### ENTRIES SHOWN

[Start of Attachment]

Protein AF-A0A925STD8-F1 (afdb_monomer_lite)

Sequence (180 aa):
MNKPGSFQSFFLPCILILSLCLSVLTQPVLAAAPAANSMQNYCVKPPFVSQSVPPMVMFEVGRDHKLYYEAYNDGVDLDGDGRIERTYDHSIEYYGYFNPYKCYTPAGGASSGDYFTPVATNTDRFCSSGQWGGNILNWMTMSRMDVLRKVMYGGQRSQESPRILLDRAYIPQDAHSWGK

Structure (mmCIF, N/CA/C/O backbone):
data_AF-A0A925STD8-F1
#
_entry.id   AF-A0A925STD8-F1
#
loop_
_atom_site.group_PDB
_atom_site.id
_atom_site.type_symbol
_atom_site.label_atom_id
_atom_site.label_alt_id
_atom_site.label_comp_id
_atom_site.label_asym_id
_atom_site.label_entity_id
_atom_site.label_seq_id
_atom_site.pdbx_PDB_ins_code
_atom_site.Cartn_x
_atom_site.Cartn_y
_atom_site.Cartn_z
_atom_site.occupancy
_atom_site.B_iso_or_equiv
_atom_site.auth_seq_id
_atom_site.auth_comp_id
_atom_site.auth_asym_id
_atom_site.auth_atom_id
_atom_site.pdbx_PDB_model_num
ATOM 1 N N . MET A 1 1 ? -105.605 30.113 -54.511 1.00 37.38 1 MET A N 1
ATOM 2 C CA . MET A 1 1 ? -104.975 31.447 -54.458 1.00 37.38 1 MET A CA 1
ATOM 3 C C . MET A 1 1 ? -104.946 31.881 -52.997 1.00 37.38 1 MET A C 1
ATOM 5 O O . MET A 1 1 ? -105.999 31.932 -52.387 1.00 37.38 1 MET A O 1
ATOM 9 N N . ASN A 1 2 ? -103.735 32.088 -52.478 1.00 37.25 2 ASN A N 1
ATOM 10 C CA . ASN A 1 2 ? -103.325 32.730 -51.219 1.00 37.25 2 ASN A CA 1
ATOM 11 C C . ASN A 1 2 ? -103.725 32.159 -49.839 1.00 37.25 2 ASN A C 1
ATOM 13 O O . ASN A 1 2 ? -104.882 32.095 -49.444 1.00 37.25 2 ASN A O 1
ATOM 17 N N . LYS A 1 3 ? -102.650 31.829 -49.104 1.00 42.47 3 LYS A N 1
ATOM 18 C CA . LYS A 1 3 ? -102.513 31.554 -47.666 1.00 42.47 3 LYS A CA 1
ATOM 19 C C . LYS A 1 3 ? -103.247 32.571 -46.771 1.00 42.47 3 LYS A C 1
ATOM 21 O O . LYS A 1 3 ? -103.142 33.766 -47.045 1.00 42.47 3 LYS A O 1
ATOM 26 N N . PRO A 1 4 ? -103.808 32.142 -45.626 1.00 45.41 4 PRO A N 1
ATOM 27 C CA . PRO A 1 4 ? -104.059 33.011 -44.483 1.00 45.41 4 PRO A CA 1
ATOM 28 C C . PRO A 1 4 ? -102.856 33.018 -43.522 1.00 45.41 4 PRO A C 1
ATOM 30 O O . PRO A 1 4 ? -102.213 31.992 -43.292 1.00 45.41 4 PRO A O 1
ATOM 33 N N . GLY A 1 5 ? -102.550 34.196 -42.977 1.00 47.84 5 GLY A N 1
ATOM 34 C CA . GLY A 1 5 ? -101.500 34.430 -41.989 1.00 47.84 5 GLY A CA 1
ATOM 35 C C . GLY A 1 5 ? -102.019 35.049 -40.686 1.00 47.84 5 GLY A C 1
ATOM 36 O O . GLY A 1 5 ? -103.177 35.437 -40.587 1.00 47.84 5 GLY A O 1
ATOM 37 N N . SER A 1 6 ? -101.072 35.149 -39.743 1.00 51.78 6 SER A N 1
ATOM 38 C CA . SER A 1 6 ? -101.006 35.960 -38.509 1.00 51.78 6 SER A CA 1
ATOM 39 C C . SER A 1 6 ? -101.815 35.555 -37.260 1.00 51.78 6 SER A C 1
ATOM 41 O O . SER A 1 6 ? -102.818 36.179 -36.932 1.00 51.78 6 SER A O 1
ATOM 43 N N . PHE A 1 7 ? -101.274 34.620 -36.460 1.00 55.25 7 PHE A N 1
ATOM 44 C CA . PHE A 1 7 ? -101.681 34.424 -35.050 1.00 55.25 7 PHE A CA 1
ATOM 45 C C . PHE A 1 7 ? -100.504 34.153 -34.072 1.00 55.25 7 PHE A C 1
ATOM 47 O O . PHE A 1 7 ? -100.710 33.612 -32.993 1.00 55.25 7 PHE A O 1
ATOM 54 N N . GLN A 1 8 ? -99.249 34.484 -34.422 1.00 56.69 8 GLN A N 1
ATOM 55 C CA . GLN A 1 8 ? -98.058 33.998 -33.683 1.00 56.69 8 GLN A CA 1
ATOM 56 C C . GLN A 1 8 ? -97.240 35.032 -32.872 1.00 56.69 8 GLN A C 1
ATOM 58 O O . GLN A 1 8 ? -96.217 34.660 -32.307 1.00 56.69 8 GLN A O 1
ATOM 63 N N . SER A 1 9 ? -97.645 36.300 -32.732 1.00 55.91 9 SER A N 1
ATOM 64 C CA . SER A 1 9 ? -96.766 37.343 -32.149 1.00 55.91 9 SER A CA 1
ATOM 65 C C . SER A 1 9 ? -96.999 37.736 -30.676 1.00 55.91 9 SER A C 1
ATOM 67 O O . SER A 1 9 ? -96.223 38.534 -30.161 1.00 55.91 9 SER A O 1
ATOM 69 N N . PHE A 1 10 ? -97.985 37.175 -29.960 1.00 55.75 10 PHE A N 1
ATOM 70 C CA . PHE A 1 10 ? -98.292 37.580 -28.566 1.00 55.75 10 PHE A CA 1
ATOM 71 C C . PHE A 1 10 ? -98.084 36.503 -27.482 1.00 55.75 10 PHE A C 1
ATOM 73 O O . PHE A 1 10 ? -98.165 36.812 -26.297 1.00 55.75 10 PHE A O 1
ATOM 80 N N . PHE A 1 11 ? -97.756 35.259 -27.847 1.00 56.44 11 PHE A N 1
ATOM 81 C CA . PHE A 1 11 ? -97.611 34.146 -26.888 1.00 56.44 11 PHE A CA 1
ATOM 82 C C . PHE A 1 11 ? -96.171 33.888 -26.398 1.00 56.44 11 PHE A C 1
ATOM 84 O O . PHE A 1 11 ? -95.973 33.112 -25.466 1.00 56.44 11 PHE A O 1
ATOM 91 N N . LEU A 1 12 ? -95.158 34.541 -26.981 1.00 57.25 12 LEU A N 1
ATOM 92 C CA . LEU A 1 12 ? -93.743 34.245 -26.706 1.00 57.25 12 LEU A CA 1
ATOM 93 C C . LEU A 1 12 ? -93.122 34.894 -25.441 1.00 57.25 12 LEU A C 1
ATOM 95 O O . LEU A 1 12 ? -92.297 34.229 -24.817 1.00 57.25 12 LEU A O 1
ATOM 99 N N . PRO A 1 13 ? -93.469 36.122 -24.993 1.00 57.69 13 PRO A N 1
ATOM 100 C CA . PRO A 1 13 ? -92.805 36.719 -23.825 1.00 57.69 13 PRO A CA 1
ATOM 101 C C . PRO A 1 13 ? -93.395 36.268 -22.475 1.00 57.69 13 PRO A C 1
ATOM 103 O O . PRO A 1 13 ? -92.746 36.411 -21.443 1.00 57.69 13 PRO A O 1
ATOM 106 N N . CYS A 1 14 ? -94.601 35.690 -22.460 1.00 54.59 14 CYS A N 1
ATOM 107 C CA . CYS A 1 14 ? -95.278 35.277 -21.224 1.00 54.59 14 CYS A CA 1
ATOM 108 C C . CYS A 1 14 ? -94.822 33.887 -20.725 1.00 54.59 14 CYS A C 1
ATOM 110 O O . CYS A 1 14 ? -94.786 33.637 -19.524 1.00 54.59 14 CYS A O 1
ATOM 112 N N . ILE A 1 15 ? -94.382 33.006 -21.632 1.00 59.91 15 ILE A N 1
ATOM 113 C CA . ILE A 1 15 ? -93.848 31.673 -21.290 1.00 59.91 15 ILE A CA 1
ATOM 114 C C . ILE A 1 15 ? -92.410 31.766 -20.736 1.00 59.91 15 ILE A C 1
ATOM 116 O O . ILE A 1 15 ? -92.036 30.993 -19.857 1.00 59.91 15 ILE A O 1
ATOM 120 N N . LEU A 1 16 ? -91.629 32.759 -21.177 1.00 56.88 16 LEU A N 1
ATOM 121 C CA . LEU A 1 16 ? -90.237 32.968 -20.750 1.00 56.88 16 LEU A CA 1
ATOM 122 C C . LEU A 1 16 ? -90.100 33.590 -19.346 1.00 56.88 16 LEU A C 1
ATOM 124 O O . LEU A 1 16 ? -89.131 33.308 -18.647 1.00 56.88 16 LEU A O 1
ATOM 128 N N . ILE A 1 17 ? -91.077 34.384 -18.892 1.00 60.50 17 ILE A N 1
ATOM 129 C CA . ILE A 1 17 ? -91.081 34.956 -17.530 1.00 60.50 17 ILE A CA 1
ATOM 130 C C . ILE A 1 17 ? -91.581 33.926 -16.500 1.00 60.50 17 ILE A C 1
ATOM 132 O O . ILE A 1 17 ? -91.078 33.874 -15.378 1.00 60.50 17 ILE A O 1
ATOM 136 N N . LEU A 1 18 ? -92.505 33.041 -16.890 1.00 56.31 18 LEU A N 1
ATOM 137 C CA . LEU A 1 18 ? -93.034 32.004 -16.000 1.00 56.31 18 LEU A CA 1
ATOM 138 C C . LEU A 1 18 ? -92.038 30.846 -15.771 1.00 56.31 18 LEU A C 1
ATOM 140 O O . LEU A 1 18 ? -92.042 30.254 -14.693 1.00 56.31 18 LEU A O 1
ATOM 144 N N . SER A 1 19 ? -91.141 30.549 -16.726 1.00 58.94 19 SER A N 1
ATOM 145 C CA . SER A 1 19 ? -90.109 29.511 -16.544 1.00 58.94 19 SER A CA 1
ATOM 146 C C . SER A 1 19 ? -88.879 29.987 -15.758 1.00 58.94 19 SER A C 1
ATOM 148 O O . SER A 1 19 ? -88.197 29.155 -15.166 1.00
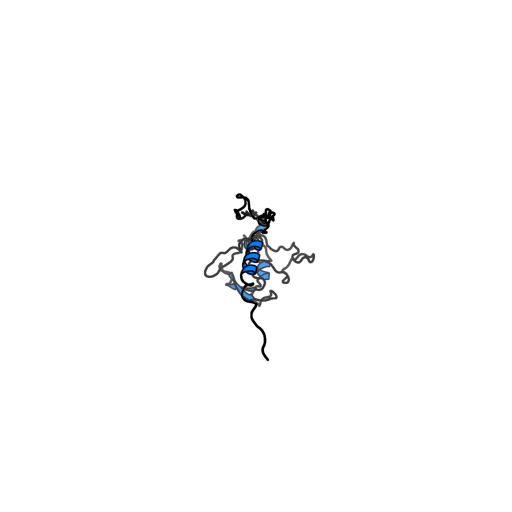 58.94 19 SER A O 1
ATOM 150 N N . LEU A 1 20 ? -88.598 31.297 -15.710 1.00 52.84 20 LEU A N 1
ATOM 151 C CA . LEU A 1 20 ? -87.469 31.855 -14.949 1.00 52.84 20 LEU A CA 1
ATOM 152 C C . LEU A 1 20 ? -87.776 31.974 -13.441 1.00 52.84 20 LEU A C 1
ATOM 154 O O . LEU A 1 20 ? -86.877 31.843 -12.614 1.00 52.84 20 LEU A O 1
ATOM 158 N N . CYS A 1 21 ? -89.046 32.163 -13.057 1.00 51.78 21 CYS A N 1
ATOM 159 C CA . CYS A 1 21 ? -89.456 32.219 -11.646 1.00 51.78 21 CYS A CA 1
ATOM 160 C C . CYS A 1 21 ? -89.583 30.841 -10.972 1.00 51.78 21 CYS A C 1
ATOM 162 O O . CYS A 1 21 ? -89.475 30.759 -9.749 1.00 51.78 21 CYS A O 1
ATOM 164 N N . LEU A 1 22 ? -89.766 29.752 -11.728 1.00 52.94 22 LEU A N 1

[End of Attachment]

### WHAT NEEDS TO BE DONE
Above are the records. Copy the lines beginning at the one that has "ATOM 18 C CA" and ending with the one that has "ATOM 33 N N", unchanged.

### FINISHED EXERCISE
ATOM 18 C CA . LYS A 1 3 ? -102.513 31.554 -47.666 1.00 42.47 3 LYS A CA 1
ATOM 19 C C . LYS A 1 3 ? -103.247 32.571 -46.771 1.00 42.47 3 LYS A C 1
ATOM 21 O O . LYS A 1 3 ? -103.142 33.766 -47.045 1.00 42.47 3 LYS A O 1
ATOM 26 N N . PRO A 1 4 ? -103.808 32.142 -45.626 1.00 45.41 4 PRO A N 1
ATOM 27 C CA . PRO A 1 4 ? -104.059 33.011 -44.483 1.00 45.41 4 PRO A CA 1
ATOM 28 C C . PRO A 1 4 ? -102.856 33.018 -43.522 1.00 45.41 4 PRO A C 1
ATOM 30 O O . PRO A 1 4 ? -102.213 31.992 -43.292 1.00 45.41 4 PRO A O 1
ATOM 33 N N . GLY A 1 5 ? -102.550 34.196 -42.977 1.00 47.84 5 GLY A N 1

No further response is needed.